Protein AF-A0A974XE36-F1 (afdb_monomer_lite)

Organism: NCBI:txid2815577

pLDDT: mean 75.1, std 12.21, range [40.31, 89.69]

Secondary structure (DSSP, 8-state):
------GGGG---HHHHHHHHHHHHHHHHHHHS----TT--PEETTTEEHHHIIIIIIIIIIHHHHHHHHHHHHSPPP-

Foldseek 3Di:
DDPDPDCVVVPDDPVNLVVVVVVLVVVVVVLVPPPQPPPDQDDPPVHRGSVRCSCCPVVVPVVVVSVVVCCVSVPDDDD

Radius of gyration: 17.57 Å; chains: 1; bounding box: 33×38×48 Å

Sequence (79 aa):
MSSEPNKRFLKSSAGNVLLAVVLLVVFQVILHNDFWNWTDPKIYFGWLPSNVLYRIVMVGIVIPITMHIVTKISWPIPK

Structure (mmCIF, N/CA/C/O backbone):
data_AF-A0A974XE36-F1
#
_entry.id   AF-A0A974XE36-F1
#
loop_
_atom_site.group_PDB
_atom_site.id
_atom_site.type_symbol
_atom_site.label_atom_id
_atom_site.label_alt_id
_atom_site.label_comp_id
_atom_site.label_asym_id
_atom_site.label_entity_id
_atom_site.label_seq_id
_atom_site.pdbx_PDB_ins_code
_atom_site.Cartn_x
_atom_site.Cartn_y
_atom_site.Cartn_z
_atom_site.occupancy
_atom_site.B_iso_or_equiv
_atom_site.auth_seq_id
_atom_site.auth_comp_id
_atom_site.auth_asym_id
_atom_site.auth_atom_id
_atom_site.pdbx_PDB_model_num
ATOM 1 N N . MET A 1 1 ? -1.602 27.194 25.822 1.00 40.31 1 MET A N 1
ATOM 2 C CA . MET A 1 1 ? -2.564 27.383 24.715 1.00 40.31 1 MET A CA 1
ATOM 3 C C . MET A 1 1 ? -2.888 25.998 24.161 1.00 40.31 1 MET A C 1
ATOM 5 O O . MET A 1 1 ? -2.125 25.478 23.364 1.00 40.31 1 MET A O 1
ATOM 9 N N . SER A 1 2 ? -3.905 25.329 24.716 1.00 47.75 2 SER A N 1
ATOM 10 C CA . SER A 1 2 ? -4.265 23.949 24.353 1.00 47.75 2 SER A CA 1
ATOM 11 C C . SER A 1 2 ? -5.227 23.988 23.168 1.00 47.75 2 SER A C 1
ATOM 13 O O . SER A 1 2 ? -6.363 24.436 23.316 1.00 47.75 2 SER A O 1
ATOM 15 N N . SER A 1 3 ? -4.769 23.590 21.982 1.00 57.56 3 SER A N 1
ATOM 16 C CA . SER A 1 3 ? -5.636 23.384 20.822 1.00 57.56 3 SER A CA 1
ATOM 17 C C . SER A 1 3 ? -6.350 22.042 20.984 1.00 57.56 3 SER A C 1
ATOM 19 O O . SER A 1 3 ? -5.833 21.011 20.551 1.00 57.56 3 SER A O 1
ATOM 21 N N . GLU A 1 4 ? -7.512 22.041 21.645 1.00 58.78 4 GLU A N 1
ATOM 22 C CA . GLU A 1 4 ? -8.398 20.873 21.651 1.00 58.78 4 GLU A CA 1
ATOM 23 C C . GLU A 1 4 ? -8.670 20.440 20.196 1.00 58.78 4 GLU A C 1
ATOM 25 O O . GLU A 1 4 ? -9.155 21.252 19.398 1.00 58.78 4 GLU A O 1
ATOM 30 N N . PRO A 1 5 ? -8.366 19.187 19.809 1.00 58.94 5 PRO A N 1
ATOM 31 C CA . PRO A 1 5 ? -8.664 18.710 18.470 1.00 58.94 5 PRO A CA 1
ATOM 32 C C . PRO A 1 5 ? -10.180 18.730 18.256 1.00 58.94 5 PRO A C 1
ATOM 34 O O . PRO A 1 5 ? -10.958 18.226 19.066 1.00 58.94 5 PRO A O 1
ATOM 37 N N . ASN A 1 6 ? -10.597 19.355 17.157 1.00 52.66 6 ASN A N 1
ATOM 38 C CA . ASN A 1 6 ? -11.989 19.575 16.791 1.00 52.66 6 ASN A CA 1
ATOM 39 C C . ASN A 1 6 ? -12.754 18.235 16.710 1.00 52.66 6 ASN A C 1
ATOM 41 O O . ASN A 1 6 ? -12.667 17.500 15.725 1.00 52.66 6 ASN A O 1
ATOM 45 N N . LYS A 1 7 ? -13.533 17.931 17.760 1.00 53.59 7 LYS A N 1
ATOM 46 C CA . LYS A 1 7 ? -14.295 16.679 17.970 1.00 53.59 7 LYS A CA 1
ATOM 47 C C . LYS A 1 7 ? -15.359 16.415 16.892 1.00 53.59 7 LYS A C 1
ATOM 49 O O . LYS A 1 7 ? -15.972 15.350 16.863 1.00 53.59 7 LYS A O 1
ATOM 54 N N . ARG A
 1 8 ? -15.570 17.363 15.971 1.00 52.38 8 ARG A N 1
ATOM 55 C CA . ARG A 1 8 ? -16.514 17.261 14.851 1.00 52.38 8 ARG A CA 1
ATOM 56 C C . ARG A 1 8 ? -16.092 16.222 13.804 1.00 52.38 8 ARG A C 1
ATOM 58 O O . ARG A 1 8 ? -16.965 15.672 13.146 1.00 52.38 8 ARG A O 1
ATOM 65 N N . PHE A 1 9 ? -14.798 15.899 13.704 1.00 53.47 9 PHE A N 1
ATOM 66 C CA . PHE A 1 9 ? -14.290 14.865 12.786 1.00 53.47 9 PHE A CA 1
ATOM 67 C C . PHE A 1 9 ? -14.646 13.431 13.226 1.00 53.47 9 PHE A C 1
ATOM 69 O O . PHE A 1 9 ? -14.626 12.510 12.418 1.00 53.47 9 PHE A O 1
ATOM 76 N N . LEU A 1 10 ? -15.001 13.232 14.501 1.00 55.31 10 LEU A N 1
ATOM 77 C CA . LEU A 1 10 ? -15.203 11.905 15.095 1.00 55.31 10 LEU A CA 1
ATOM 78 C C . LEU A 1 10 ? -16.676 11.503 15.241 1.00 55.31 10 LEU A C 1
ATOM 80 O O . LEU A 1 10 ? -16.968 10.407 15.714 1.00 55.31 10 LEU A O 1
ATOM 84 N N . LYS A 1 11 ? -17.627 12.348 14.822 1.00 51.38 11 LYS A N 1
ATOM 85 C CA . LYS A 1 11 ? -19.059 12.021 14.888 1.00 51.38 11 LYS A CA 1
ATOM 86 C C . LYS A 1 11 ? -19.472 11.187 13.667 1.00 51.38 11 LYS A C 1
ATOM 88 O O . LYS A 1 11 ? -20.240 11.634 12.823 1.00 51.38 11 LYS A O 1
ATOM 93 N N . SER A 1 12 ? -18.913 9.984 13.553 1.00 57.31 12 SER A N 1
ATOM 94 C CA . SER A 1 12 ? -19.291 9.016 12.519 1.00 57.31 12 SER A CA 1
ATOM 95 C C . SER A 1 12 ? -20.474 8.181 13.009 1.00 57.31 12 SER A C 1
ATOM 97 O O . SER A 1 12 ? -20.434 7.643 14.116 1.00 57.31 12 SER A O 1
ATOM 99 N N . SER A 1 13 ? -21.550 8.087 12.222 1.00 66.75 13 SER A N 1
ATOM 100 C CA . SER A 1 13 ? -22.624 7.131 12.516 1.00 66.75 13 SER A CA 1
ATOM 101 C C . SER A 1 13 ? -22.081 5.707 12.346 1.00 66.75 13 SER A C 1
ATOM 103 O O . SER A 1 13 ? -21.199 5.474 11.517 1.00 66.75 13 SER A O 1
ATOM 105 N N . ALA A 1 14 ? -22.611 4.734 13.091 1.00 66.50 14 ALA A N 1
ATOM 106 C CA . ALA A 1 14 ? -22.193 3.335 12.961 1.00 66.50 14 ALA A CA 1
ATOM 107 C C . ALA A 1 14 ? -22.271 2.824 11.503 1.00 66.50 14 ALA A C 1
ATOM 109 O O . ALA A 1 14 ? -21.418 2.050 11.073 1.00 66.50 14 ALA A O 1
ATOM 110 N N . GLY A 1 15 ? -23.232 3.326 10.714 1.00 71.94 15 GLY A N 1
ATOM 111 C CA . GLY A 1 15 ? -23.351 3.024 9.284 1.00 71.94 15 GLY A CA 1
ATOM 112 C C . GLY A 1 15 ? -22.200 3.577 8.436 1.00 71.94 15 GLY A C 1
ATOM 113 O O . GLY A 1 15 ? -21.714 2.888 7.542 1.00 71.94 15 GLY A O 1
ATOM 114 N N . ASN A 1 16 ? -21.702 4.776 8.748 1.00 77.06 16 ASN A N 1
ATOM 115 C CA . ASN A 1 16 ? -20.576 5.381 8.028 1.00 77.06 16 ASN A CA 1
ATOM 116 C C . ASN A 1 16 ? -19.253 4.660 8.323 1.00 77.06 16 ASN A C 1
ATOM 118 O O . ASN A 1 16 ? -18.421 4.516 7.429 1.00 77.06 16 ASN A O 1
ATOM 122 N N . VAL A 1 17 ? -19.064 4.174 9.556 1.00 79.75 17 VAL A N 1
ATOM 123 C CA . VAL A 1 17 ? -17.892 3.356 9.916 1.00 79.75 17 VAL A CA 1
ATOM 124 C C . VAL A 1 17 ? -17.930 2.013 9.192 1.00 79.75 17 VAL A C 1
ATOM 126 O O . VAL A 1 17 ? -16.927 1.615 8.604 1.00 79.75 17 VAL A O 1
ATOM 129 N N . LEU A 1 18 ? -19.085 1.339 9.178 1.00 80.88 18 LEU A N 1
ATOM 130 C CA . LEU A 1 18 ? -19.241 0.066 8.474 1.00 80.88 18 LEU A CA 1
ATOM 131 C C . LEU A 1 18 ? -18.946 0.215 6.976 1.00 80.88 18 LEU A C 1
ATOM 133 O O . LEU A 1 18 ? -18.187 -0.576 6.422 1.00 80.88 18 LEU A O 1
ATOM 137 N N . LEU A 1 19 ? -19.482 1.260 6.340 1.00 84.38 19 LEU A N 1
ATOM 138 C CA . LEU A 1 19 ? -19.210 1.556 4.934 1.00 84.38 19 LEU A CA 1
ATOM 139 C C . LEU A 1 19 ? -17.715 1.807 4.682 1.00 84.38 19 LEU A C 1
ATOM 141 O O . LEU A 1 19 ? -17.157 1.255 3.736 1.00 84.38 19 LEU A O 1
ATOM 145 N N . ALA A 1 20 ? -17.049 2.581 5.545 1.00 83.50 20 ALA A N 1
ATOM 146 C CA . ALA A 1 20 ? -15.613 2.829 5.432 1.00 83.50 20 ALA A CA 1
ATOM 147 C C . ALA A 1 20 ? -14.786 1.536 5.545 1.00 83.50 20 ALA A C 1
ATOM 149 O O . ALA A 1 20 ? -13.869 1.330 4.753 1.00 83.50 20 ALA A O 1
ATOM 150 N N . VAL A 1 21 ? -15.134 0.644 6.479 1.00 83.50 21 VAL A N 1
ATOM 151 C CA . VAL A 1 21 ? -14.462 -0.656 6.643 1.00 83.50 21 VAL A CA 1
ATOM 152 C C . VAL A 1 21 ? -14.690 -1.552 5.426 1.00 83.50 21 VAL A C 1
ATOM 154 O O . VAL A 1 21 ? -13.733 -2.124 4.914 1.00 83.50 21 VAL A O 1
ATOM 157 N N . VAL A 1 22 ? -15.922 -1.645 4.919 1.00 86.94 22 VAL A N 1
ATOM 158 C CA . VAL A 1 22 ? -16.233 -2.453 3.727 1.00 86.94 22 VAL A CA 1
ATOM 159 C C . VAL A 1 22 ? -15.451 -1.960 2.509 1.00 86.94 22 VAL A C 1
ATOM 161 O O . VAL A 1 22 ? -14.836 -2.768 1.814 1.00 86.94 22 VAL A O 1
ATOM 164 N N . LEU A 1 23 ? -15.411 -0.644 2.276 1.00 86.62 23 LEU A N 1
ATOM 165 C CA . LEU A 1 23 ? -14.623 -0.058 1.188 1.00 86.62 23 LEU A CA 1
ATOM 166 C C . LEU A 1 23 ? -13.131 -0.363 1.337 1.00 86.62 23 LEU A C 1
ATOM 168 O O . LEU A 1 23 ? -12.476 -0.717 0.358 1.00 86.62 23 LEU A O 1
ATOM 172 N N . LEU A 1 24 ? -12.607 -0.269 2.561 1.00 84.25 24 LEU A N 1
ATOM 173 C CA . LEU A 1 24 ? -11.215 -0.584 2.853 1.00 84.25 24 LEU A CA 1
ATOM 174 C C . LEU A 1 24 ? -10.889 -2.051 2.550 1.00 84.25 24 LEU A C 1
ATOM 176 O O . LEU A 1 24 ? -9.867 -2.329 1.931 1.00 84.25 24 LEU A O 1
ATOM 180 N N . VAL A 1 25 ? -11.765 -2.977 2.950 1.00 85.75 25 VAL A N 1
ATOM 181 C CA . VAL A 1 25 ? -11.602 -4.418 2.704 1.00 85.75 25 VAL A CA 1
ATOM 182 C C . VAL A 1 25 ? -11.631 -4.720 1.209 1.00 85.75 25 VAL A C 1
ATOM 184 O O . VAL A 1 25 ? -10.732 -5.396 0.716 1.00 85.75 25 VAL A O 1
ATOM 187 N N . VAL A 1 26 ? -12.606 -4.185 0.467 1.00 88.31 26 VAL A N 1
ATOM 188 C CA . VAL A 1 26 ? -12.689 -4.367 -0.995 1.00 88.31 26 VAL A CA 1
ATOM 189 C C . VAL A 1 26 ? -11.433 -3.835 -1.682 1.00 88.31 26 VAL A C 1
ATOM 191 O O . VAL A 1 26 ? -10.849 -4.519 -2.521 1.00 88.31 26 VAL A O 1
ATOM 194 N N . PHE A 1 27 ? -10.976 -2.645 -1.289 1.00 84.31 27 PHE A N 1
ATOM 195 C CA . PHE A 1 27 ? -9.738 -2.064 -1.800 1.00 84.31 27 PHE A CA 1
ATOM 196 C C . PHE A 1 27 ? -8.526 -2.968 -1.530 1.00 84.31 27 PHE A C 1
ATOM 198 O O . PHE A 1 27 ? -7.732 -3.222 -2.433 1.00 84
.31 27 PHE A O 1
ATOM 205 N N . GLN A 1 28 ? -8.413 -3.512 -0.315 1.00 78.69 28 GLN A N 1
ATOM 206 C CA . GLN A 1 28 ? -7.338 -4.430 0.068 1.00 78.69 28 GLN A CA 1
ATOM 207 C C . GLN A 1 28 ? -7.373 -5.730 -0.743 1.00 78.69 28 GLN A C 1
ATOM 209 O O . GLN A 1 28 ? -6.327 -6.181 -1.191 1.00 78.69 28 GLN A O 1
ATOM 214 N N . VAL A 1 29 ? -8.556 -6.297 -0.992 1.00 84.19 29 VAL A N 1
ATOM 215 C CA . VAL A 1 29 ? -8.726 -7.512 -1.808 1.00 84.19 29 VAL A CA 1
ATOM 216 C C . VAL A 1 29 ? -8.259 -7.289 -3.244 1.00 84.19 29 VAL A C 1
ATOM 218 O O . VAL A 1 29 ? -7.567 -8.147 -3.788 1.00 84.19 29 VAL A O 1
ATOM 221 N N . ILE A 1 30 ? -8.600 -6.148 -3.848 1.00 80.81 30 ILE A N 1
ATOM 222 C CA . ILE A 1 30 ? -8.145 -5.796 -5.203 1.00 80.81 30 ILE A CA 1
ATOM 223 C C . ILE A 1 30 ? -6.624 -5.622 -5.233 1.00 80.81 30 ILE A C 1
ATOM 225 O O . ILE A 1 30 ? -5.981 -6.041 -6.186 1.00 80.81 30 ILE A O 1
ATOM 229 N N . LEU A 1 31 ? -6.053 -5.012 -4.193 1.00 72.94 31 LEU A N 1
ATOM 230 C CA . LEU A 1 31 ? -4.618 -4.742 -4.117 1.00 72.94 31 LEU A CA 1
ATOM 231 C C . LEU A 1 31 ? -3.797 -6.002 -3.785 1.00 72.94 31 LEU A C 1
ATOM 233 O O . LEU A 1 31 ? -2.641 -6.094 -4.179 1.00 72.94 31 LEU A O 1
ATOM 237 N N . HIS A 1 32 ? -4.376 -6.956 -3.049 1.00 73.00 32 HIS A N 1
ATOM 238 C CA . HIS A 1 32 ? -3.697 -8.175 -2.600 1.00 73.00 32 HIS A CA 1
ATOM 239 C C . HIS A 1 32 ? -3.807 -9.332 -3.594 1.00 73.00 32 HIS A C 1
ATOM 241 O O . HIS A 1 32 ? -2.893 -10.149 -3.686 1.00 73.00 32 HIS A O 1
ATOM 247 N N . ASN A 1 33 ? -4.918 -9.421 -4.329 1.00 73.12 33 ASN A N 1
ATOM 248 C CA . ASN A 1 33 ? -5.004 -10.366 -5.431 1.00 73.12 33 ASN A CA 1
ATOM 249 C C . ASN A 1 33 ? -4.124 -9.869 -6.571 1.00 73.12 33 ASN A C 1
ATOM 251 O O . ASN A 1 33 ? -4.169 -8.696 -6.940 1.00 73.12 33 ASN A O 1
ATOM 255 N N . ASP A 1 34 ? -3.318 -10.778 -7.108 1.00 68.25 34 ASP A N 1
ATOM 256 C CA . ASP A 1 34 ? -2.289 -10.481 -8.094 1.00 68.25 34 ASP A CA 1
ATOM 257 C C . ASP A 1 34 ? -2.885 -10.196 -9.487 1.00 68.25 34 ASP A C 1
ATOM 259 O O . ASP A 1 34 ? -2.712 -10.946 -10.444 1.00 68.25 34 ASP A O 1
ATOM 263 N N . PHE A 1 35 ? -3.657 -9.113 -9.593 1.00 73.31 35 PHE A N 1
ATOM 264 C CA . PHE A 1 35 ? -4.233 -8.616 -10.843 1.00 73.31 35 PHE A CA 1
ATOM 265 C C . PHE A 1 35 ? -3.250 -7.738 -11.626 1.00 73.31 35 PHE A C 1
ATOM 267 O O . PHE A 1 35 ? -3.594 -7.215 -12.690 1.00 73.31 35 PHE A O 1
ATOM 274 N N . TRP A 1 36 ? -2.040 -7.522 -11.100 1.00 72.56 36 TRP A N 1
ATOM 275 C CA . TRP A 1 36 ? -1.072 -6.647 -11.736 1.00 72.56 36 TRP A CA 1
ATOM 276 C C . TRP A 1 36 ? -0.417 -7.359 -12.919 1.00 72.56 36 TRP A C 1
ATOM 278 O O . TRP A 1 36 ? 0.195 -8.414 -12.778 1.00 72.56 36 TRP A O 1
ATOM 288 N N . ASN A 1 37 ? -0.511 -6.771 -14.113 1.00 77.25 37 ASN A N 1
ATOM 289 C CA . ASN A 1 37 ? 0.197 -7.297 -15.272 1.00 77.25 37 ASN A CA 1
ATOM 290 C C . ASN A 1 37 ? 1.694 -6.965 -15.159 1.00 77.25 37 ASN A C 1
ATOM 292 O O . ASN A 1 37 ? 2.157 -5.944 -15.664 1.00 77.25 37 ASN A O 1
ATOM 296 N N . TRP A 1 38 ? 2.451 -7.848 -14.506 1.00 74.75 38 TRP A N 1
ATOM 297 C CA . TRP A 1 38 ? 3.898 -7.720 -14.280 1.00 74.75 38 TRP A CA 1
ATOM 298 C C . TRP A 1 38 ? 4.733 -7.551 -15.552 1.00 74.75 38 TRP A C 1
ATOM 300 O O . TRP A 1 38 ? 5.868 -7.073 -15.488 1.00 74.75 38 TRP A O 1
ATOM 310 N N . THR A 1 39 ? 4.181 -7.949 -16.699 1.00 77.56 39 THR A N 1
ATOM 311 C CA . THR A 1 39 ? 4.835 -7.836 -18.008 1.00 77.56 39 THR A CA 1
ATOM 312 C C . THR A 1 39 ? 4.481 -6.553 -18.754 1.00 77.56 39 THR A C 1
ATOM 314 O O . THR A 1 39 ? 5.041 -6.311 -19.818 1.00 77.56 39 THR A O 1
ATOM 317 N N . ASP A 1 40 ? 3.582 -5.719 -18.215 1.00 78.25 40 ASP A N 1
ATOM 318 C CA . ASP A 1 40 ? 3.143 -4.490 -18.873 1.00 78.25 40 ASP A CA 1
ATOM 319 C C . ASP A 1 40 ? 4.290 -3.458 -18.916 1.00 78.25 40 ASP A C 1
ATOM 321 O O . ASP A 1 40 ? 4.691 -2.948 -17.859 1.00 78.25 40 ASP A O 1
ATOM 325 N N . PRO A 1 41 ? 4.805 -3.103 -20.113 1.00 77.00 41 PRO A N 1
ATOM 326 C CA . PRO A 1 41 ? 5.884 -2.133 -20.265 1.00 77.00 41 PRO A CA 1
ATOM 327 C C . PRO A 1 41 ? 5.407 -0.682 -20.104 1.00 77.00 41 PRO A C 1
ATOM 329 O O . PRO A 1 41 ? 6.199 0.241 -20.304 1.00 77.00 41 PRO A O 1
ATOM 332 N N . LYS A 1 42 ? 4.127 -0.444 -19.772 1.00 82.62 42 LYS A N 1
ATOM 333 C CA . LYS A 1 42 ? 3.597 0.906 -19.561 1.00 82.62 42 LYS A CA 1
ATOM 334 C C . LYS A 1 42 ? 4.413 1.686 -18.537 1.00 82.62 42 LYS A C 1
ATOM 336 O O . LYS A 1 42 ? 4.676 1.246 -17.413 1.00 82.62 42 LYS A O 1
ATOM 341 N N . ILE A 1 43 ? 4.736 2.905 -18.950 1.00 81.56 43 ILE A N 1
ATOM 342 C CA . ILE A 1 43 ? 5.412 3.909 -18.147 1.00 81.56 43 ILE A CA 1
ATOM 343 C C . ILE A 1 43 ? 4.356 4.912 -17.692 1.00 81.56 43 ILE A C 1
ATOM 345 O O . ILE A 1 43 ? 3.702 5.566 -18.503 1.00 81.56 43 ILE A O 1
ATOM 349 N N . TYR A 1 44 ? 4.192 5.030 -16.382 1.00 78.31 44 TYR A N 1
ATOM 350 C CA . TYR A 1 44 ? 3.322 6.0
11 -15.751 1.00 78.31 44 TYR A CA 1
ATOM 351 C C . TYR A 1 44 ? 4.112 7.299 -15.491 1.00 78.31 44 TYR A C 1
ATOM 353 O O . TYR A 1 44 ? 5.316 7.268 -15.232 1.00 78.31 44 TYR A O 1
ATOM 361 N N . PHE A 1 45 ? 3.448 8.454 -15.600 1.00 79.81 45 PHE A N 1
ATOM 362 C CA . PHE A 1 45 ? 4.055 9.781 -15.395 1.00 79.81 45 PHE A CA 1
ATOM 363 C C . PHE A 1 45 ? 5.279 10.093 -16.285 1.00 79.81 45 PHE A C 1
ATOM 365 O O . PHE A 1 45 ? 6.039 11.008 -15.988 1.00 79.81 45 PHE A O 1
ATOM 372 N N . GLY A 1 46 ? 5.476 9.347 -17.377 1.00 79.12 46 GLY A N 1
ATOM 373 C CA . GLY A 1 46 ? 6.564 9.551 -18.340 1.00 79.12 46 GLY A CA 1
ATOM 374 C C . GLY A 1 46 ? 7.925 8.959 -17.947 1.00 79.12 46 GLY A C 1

========================================

## Exercise objective
Your answer should be the lines from the one containing "ATOM 345 O O" through the end of the records, both included, output exactly and with nothing added.

## Solution to this exercise
ATOM 345 O O . ILE A 1 43 ? 3.702 5.566 -18.503 1.00 81.56 43 ILE A O 1
ATOM 349 N N . TYR A 1 44 ? 4.192 5.030 -16.382 1.00 78.31 44 TYR A N 1
ATOM 350 C CA . TYR A 1 44 ? 3.322 6.0
11 -15.751 1.00 78.31 44 TYR A CA 1
ATOM 351 C C . TYR A 1 44 ? 4.112 7.299 -15.491 1.00 78.31 44 TYR A C 1
ATOM 353 O O . TYR A 1 44 ? 5.316 7.268 -15.232 1.00 78.31 44 TYR A O 1
ATOM 361 N N . PHE A 1 45 ? 3.448 8.454 -15.600 1.00 79.81 45 PHE A N 1
ATOM 362 C CA . PHE A 1 45 ? 4.055 9.781 -15.395 1.00 79.81 45 PHE A CA 1
ATOM 363 C C . PHE A 1 45 ? 5.279 10.093 -16.285 1.00 79.81 45 PHE A C 1
ATOM 365 O O . PHE A 1 45 ? 6.039 11.008 -15.988 1.00 79.81 45 PHE A O 1
ATOM 372 N N . GLY A 1 46 ? 5.476 9.347 -17.377 1.00 79.12 46 GLY A N 1
ATOM 373 C CA . GLY A 1 46 ? 6.564 9.551 -18.340 1.00 79.12 46 GLY A CA 1
ATOM 374 C C . GLY A 1 46 ? 7.925 8.959 -17.947 1.00 79.12 46 GLY A C 1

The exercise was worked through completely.